Centre for Brain Development and Repair, Institute for Stem Cell Biology and Regenerative Medicine, Bangalore, 560065, India.
The University of Trans-Displinary Health Sciences and Technology, Bangalore, 560064, India.
Mol Autism. 2020 Jun 19;11(1):52. doi: 10.1186/s13229-020-00351-4.
Fragile X syndrome (FXS), a neurodevelopmental disorder, is a leading monogenetic cause of intellectual disability and autism spectrum disorder. Notwithstanding the extensive studies using rodent and other pre-clinical models of FXS, which have provided detailed mechanistic insights into the pathophysiology of this disorder, it is only relatively recently that human stem cell-derived neurons have been employed as a model system to further our understanding of the pathophysiological events that may underlie FXS. Our study assesses the physiological properties of human pluripotent stem cell-derived cortical neurons lacking fragile X mental retardation protein (FMRP).

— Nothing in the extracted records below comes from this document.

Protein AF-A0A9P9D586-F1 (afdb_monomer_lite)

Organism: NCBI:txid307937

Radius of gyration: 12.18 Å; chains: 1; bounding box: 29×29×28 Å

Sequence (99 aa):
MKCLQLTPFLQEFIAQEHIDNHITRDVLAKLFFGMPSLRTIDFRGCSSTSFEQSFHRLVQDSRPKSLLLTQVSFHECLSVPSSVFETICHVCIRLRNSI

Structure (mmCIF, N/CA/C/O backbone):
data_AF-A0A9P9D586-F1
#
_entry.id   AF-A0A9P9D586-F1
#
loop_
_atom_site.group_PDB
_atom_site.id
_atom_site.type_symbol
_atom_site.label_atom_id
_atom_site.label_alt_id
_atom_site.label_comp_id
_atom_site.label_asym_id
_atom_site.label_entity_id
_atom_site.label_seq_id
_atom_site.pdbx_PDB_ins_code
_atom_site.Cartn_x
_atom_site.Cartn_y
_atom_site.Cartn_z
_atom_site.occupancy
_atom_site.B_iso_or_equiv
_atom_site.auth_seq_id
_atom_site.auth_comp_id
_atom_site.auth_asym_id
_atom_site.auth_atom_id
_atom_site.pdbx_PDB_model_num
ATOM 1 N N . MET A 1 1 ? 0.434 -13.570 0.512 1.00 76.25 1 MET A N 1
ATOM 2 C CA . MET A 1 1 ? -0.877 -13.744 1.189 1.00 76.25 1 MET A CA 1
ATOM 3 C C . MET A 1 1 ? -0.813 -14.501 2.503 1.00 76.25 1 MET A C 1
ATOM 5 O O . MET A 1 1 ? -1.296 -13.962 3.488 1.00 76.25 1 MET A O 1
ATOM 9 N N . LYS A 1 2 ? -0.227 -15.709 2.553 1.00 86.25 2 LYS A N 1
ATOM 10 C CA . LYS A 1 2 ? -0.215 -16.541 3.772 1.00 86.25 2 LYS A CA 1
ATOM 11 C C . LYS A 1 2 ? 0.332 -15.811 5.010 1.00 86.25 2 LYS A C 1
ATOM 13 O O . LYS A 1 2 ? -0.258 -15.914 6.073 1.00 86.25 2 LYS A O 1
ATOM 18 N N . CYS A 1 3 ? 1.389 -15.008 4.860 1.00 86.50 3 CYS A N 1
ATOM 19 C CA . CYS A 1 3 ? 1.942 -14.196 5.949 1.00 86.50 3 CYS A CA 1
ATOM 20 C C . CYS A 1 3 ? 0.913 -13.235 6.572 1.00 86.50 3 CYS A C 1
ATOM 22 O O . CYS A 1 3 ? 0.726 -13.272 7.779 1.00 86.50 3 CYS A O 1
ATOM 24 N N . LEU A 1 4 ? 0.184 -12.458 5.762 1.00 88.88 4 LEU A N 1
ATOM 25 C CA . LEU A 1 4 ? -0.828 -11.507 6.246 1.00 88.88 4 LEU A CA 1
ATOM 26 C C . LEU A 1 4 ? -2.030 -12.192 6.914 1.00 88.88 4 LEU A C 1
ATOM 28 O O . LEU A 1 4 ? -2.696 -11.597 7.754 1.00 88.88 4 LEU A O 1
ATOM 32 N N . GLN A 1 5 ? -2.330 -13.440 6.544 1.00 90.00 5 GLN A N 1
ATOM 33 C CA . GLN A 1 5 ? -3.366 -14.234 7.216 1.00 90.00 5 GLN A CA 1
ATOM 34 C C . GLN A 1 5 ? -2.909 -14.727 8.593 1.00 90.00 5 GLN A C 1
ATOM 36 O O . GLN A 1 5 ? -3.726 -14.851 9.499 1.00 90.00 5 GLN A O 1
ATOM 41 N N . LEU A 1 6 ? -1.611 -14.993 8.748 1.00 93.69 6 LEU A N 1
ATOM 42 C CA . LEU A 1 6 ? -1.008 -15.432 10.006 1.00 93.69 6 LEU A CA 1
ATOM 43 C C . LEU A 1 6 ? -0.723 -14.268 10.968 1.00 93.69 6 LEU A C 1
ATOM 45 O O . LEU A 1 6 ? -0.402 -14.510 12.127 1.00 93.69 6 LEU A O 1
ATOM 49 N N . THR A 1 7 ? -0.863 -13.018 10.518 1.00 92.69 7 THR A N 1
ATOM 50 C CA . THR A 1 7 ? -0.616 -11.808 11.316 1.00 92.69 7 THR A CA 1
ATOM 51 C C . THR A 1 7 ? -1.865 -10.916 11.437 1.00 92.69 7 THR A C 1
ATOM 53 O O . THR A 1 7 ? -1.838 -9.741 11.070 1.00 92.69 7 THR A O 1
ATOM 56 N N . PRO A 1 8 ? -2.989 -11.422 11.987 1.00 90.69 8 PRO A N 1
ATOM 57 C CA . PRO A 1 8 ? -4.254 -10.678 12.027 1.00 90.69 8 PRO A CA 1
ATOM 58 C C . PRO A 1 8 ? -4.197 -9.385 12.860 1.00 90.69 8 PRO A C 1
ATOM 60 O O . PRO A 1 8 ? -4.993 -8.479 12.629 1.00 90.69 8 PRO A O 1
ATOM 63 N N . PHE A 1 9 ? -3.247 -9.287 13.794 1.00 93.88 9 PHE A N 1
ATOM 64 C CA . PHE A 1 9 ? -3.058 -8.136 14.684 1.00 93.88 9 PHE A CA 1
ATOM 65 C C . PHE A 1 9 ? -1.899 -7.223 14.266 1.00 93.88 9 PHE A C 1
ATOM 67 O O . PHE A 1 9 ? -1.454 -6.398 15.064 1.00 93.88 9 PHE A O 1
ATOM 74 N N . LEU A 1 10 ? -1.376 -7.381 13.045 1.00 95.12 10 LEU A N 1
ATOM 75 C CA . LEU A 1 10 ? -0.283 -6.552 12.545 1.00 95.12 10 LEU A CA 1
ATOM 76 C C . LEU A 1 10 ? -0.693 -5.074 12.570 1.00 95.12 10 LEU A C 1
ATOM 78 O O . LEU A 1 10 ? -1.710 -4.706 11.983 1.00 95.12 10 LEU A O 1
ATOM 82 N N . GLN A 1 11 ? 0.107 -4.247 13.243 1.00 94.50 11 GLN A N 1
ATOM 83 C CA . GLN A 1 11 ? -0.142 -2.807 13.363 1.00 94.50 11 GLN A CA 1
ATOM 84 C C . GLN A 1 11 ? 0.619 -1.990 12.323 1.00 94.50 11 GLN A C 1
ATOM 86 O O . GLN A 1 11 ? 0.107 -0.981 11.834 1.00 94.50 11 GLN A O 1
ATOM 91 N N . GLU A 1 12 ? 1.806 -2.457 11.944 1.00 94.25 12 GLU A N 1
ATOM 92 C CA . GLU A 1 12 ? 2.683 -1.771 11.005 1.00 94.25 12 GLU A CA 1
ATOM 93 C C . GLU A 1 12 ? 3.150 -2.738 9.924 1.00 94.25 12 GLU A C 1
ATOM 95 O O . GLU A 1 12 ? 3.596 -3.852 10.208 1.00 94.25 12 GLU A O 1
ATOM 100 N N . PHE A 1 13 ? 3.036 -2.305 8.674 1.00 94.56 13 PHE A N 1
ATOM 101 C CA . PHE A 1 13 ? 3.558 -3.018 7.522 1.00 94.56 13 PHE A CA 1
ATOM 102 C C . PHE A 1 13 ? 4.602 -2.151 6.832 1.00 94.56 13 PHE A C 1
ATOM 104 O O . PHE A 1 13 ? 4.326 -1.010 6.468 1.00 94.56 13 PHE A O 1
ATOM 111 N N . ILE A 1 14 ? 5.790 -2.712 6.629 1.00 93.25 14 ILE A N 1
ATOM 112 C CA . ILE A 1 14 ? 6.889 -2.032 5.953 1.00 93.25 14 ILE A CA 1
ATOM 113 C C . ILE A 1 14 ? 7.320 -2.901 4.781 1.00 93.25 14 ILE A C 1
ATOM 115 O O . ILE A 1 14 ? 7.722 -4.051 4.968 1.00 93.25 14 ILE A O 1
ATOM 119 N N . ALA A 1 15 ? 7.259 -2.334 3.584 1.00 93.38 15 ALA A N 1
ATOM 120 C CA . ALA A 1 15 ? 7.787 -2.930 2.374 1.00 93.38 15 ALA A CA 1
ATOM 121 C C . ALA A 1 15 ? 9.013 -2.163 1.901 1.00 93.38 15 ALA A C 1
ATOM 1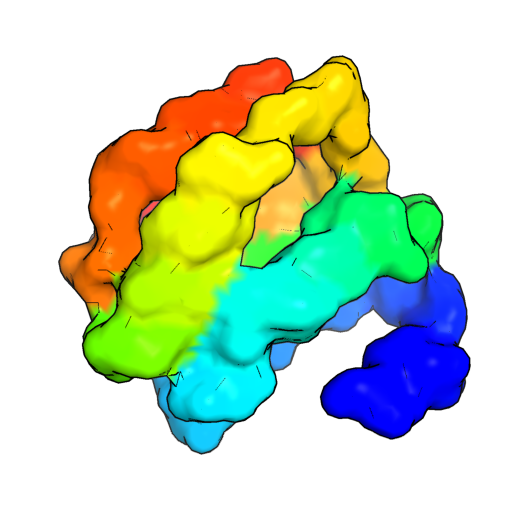23 O O . ALA A 1 15 ? 9.039 -0.937 1.891 1.00 93.38 15 ALA A O 1
ATOM 124 N N . GLN A 1 16 ? 10.032 -2.914 1.512 1.00 92.44 16 GLN A N 1
ATOM 125 C CA . GLN A 1 16 ? 11.247 -2.387 0.908 1.00 92.44 16 GLN A CA 1
ATOM 126 C C . GLN A 1 16 ? 11.300 -2.828 -0.557 1.00 92.44 16 GLN A C 1
ATOM 128 O O . GLN A 1 16 ? 10.661 -3.817 -0.922 1.00 92.44 16 GLN A O 1
ATOM 133 N N . GLU A 1 17 ? 12.090 -2.131 -1.368 1.00 90.44 17 GLU A N 1
ATOM 134 C CA . GLU A 1 17 ? 12.257 -2.350 -2.814 1.00 90.44 17 GLU A CA 1
ATOM 135 C C . GLU A 1 17 ? 12.369 -3.829 -3.220 1.00 90.44 17 GLU A C 1
ATOM 137 O O . GLU A 1 17 ? 11.724 -4.268 -4.165 1.00 90.44 17 GLU A O 1
ATOM 142 N N . HIS A 1 18 ? 13.083 -4.648 -2.440 1.00 90.44 18 HIS A N 1
ATOM 143 C CA . HIS A 1 18 ? 13.308 -6.061 -2.750 1.00 90.44 18 HIS A CA 1
ATOM 144 C C . HIS A 1 18 ? 12.036 -6.927 -2.765 1.00 90.44 18 HIS A C 1
ATOM 146 O O . HIS A 1 18 ? 12.070 -8.034 -3.303 1.00 90.44 18 HIS A O 1
ATOM 152 N N . ILE A 1 19 ? 10.925 -6.464 -2.177 1.00 89.69 19 ILE A N 1
ATOM 153 C CA . ILE A 1 19 ? 9.643 -7.183 -2.206 1.00 89.69 19 ILE A CA 1
ATOM 154 C C . ILE A 1 19 ? 8.577 -6.519 -3.075 1.00 89.69 19 ILE A C 1
ATOM 156 O O . ILE A 1 19 ? 7.459 -7.034 -3.124 1.00 89.69 19 ILE A O 1
ATOM 160 N N . ASP A 1 20 ? 8.874 -5.409 -3.751 1.00 90.56 20 ASP A N 1
ATOM 161 C CA . ASP A 1 20 ? 7.853 -4.605 -4.431 1.00 90.56 20 ASP A CA 1
ATOM 162 C C . ASP A 1 20 ? 7.108 -5.383 -5.538 1.00 90.56 20 ASP A C 1
ATOM 164 O O . ASP A 1 20 ? 5.889 -5.279 -5.665 1.00 90.56 20 ASP A O 1
ATOM 168 N N . ASN A 1 21 ? 7.794 -6.303 -6.222 1.00 91.38 21 ASN A N 1
ATOM 169 C CA . ASN A 1 21 ? 7.225 -7.212 -7.221 1.00 91.38 21 ASN A CA 1
ATOM 170 C C . ASN A 1 21 ? 6.198 -8.201 -6.645 1.00 91.38 21 ASN A C 1
ATOM 172 O O . ASN A 1 21 ? 5.401 -8.771 -7.392 1.00 91.38 21 ASN A O 1
ATOM 176 N N . HIS A 1 22 ? 6.200 -8.416 -5.327 1.00 91.25 22 HIS A N 1
ATOM 177 C CA . HIS A 1 22 ? 5.238 -9.269 -4.627 1.00 91.25 22 HIS A CA 1
ATOM 178 C C . HIS A 1 22 ? 4.032 -8.493 -4.085 1.00 91.25 22 HIS A C 1
ATOM 180 O O . HIS A 1 22 ? 3.089 -9.104 -3.569 1.00 91.25 22 HIS A O 1
ATOM 186 N N . ILE A 1 23 ? 4.034 -7.164 -4.196 1.00 93.12 23 ILE A N 1
ATOM 187 C CA . ILE A 1 23 ? 2.953 -6.295 -3.736 1.00 93.12 23 ILE A CA 1
ATOM 188 C C . ILE A 1 23 ? 1.929 -6.171 -4.861 1.00 93.12 23 ILE A C 1
ATOM 190 O O . ILE A 1 23 ? 1.916 -5.222 -5.640 1.00 93.12 23 ILE A O 1
ATOM 194 N N . THR A 1 24 ? 1.066 -7.178 -4.960 1.00 93.56 24 THR A N 1
ATOM 195 C CA . THR A 1 24 ? -0.006 -7.198 -5.958 1.00 93.56 24 THR A CA 1
ATOM 196 C C . THR A 1 24 ? -1.203 -6.354 -5.520 1.00 93.56 24 THR A C 1
ATOM 198 O O . THR A 1 24 ? -1.365 -6.032 -4.339 1.00 93.56 24 THR A O 1
ATOM 201 N N . ARG A 1 25 ? -2.117 -6.068 -6.454 1.00 91.88 25 ARG A N 1
ATOM 202 C CA . ARG A 1 25 ? -3.405 -5.408 -6.168 1.00 91.88 25 ARG A CA 1
ATOM 203 C C . ARG A 1 25 ? -4.156 -6.052 -4.999 1.00 91.88 25 ARG A C 1
ATOM 205 O O . ARG A 1 25 ? -4.697 -5.339 -4.162 1.00 91.88 25 ARG A O 1
ATOM 212 N N . ASP A 1 26 ? -4.157 -7.380 -4.895 1.00 92.19 26 ASP A N 1
ATOM 213 C CA . ASP A 1 26 ? -4.844 -8.070 -3.797 1.00 92.19 26 ASP A CA 1
ATOM 214 C C . ASP A 1 26 ? -4.104 -7.923 -2.459 1.00 92.19 26 ASP A C 1
ATOM 216 O O . ASP A 1 26 ? -4.734 -7.933 -1.400 1.00 92.19 26 ASP A O 1
ATOM 220 N N . VAL A 1 27 ? -2.772 -7.766 -2.483 1.00 93.94 27 VAL A N 1
ATOM 221 C CA . VAL A 1 27 ? -1.977 -7.513 -1.266 1.00 93.94 27 VAL A CA 1
ATOM 222 C C . VAL A 1 27 ? -2.325 -6.130 -0.756 1.00 93.94 27 VAL A C 1
ATOM 224 O O . VAL A 1 27 ? -2.647 -5.980 0.420 1.00 93.94 27 VAL A O 1
ATOM 227 N N . LEU A 1 28 ? -2.344 -5.147 -1.654 1.00 92.12 28 LEU A N 1
ATOM 228 C CA . LEU A 1 28 ? -2.771 -3.793 -1.336 1.00 92.12 28 LEU A CA 1
ATOM 229 C C . LEU A 1 28 ? -4.211 -3.782 -0.813 1.00 92.12 28 LEU A C 1
ATOM 231 O O . LEU A 1 28 ? -4.456 -3.246 0.261 1.00 92.12 28 LEU A O 1
ATOM 235 N N . ALA A 1 29 ? -5.152 -4.453 -1.479 1.00 90.50 29 ALA A N 1
ATOM 236 C CA . ALA A 1 29 ? -6.532 -4.532 -1.003 1.00 90.50 29 ALA A CA 1
ATOM 237 C C . ALA A 1 29 ? -6.623 -5.134 0.410 1.00 90.50 29 ALA A C 1
ATOM 239 O O . ALA A 1 29 ? -7.368 -4.638 1.257 1.00 90.50 29 ALA A O 1
ATOM 240 N N . LYS A 1 30 ? -5.827 -6.169 0.709 1.00 91.69 30 LYS A N 1
ATOM 241 C CA . LYS A 1 30 ? -5.765 -6.750 2.054 1.00 91.69 30 LYS A CA 1
ATOM 242 C C . LYS A 1 30 ? -5.190 -5.766 3.072 1.00 91.69 30 LYS A C 1
ATOM 244 O O . LYS A 1 30 ? -5.798 -5.614 4.126 1.00 91.69 30 LYS A O 1
ATOM 249 N N . LEU A 1 31 ? -4.070 -5.110 2.772 1.00 91.88 31 LEU A N 1
ATOM 250 C CA . LEU A 1 31 ? -3.422 -4.146 3.668 1.00 91.88 31 LEU A CA 1
ATOM 251 C C . LEU A 1 31 ? -4.330 -2.943 3.953 1.00 91.88 31 LEU A C 1
ATOM 253 O O . LEU A 1 31 ? -4.554 -2.598 5.108 1.00 91.88 31 LEU A O 1
ATOM 257 N N . PHE A 1 32 ? -4.899 -2.340 2.912 1.00 88.31 32 PHE A N 1
ATOM 258 C CA . PHE A 1 32 ? -5.704 -1.129 3.039 1.00 88.31 32 PHE A CA 1
ATOM 259 C C . PHE A 1 32 ? -7.103 -1.397 3.609 1.00 88.31 32 PHE A C 1
ATOM 261 O O . PHE A 1 32 ? -7.605 -0.586 4.385 1.00 88.31 32 PHE A O 1
ATOM 268 N N . PHE A 1 33 ? -7.739 -2.522 3.262 1.00 87.06 33 PHE A N 1
ATOM 269 C CA . PHE A 1 33 ? -9.165 -2.738 3.559 1.00 87.06 33 PHE A CA 1
ATOM 270 C C . PHE A 1 33 ? -9.458 -3.970 4.412 1.00 87.06 33 PHE A C 1
ATOM 272 O O . PHE A 1 33 ? -10.540 -4.085 4.982 1.00 87.06 33 PHE A O 1
ATOM 279 N N . GLY A 1 34 ? -8.526 -4.915 4.497 1.00 88.94 34 GLY A N 1
ATOM 280 C CA . GLY A 1 34 ? -8.761 -6.220 5.108 1.00 88.94 34 GLY A CA 1
ATOM 281 C C . GLY A 1 34 ? -7.983 -6.478 6.396 1.00 88.94 34 GLY A C 1
ATOM 282 O O . GLY A 1 34 ? -7.970 -7.630 6.845 1.00 88.94 34 GLY A O 1
ATOM 283 N N . MET A 1 35 ? -7.322 -5.465 6.965 1.00 91.62 35 MET A N 1
ATOM 284 C CA . MET A 1 35 ? -6.523 -5.573 8.189 1.00 91.62 35 MET A CA 1
ATOM 285 C C . MET A 1 35 ? -6.958 -4.525 9.228 1.00 91.62 35 MET A C 1
ATOM 287 O O . MET A 1 35 ? -6.453 -3.406 9.226 1.00 91.62 35 MET A O 1
ATOM 291 N N . PRO A 1 36 ? -7.893 -4.863 10.136 1.00 89.81 36 PRO A N 1
ATOM 292 C CA . PRO A 1 36 ? -8.521 -3.883 11.029 1.00 89.81 36 PRO A CA 1
ATOM 293 C C . PRO A 1 36 ? -7.586 -3.316 12.107 1.00 89.81 36 PRO A C 1
ATOM 295 O O . PRO A 1 36 ? -7.806 -2.207 12.605 1.00 89.81 36 PRO A O 1
ATOM 298 N N . SER A 1 37 ? -6.544 -4.065 12.470 1.00 9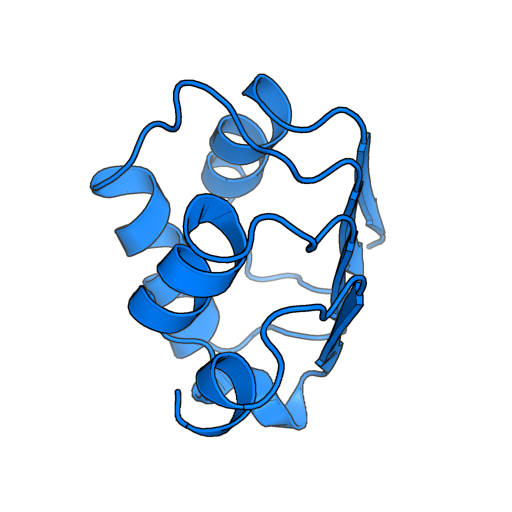2.06 37 SER A N 1
ATOM 299 C CA . SER A 1 37 ? -5.513 -3.636 13.420 1.00 92.06 37 SER A CA 1
ATOM 300 C C . SER A 1 37 ? -4.385 -2.840 12.768 1.00 92.06 37 SER A C 1
ATOM 302 O O . SER A 1 37 ? -3.596 -2.243 13.497 1.00 92.06 37 SER A O 1
ATOM 304 N N . LEU A 1 38 ? -4.317 -2.801 11.431 1.00 93.1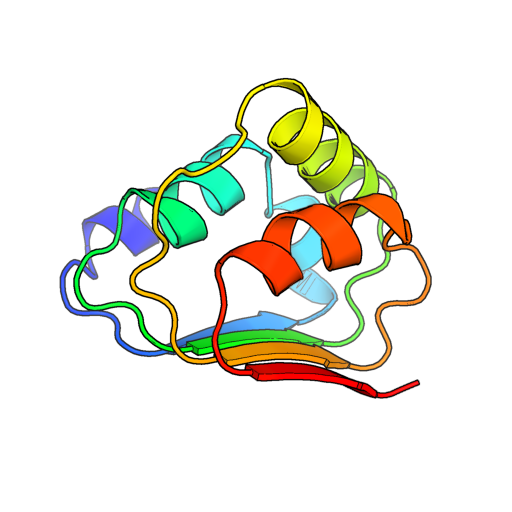2 38 LEU A N 1
ATOM 305 C CA . LEU A 1 38 ? -3.254 -2.105 10.719 1.00 93.12 38 LEU A CA 1
ATOM 306 C C . LEU A 1 38 ? -3.476 -0.594 10.810 1.00 93.12 38 LEU A C 1
ATOM 308 O O . LEU A 1 38 ? -4.585 -0.090 10.616 1.00 93.12 38 LEU A O 1
ATOM 312 N N . ARG A 1 39 ? -2.409 0.123 11.151 1.00 91.75 39 ARG A N 1
ATOM 313 C CA . ARG A 1 39 ? -2.399 1.575 11.357 1.00 91.75 39 ARG A CA 1
ATOM 314 C C . ARG A 1 39 ? -1.424 2.265 10.422 1.00 91.75 39 ARG A C 1
ATOM 316 O O . ARG A 1 39 ? -1.751 3.330 9.899 1.00 91.75 39 ARG A O 1
ATOM 323 N N . THR A 1 40 ? -0.278 1.632 10.189 1.00 92.06 40 THR A N 1
ATOM 324 C CA . THR A 1 40 ? 0.814 2.217 9.415 1.00 92.06 40 THR A CA 1
ATOM 325 C C . THR A 1 40 ? 1.208 1.317 8.255 1.00 92.06 40 THR A C 1
ATOM 327 O O . THR A 1 40 ? 1.416 0.115 8.431 1.00 92.06 40 THR A O 1
ATOM 330 N N . ILE A 1 41 ? 1.353 1.923 7.079 1.00 93.31 41 ILE A N 1
ATOM 331 C CA . ILE A 1 41 ? 1.989 1.314 5.910 1.00 93.31 41 ILE A CA 1
ATOM 332 C C . ILE A 1 41 ? 3.142 2.210 5.463 1.00 93.31 41 ILE A C 1
ATOM 334 O O . ILE A 1 41 ? 2.947 3.413 5.297 1.00 93.31 41 ILE A O 1
ATOM 338 N N . ASP A 1 42 ? 4.312 1.621 5.239 1.00 92.75 42 ASP A N 1
ATOM 339 C CA . ASP A 1 42 ? 5.476 2.313 4.690 1.00 92.75 42 ASP A CA 1
ATOM 340 C C . ASP A 1 42 ? 6.061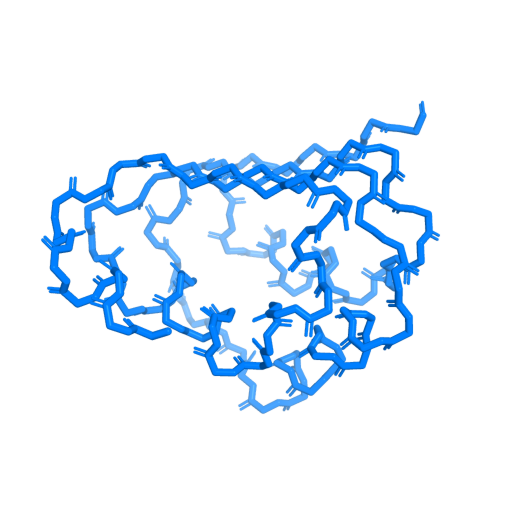 1.543 3.501 1.00 92.75 42 ASP A C 1
ATOM 342 O O . ASP A 1 42 ? 6.457 0.382 3.640 1.00 92.75 42 ASP A O 1
ATOM 346 N N . PHE A 1 43 ? 6.104 2.181 2.333 1.00 93.06 43 PHE A N 1
ATOM 347 C CA . PHE A 1 43 ? 6.778 1.670 1.140 1.00 93.06 43 PHE A CA 1
ATOM 348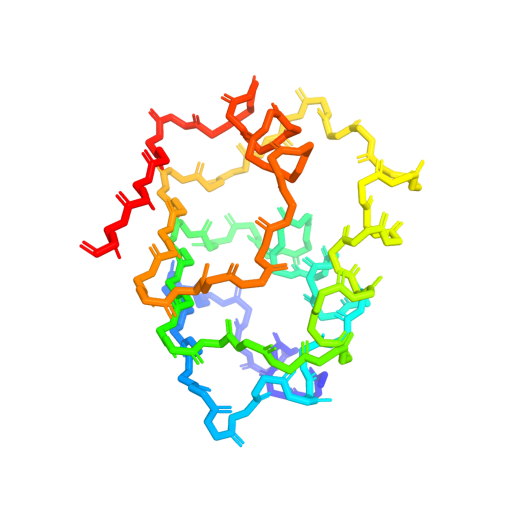 C C . PHE A 1 43 ? 8.094 2.426 0.956 1.00 93.06 43 PHE A C 1
ATOM 350 O O . PHE A 1 43 ? 8.089 3.652 0.850 1.00 93.06 43 PHE A O 1
ATOM 357 N N . ARG A 1 44 ? 9.217 1.704 0.917 1.00 92.19 44 ARG A N 1
ATOM 358 C CA . ARG A 1 44 ? 10.573 2.266 0.822 1.00 92.19 44 ARG A CA 1
ATOM 359 C C . ARG A 1 44 ? 11.272 1.782 -0.444 1.00 92.19 44 ARG A C 1
ATOM 361 O O . ARG A 1 44 ? 11.420 0.572 -0.617 1.00 92.19 44 ARG A O 1
ATOM 368 N N . GLY A 1 45 ? 11.654 2.701 -1.328 1.00 90.06 45 GLY A N 1
ATOM 369 C CA . GLY A 1 45 ? 12.333 2.414 -2.602 1.00 90.06 45 GLY A CA 1
ATOM 370 C C . GLY A 1 45 ? 11.505 1.602 -3.610 1.00 90.06 45 GLY A C 1
ATOM 371 O O . GLY A 1 45 ? 12.015 1.177 -4.643 1.00 90.06 45 GLY A O 1
ATOM 372 N N . CYS A 1 46 ? 10.224 1.348 -3.323 1.00 91.75 46 CYS A N 1
ATOM 373 C CA . CYS A 1 46 ? 9.362 0.540 -4.183 1.00 91.75 46 CYS A CA 1
ATOM 374 C C . CYS A 1 46 ? 9.087 1.307 -5.477 1.00 91.75 46 CYS A C 1
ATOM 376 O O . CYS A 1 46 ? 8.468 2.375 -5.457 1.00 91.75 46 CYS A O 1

Electrophysiological whole-cell voltage- and current-clamp recordings were performed on two control and three FXS patient lines of human cortical neurons derived from induced pluripotent stem cells. In addition, we also describe the properties of an isogenic pair of lines in one of which FMR1 gene expression has been silenced.
Neurons lacking FMRP displayed bursts of spontaneous action potential firing that were more frequent but shorter in duration compared to those recorded from neurons expressing FMRP. Inhibition of large conductance Ca-activated K currents and the persistent Na current in control neurons phenocopies action potential bursting observed in neurons lacking FMRP, while in neurons lacking FMRP pharmacological potentiation of voltage-dependent Na channels phenocopies action potential bursting observed in control neurons. Notwithstanding the changes in spontaneous action potential firing, we did not observe any differences in the intrinsic properties of neurons in any of the lines examined. Moreover, we did not detect any differences in the properties of miniature excitatory postsynaptic currents in any of the lines.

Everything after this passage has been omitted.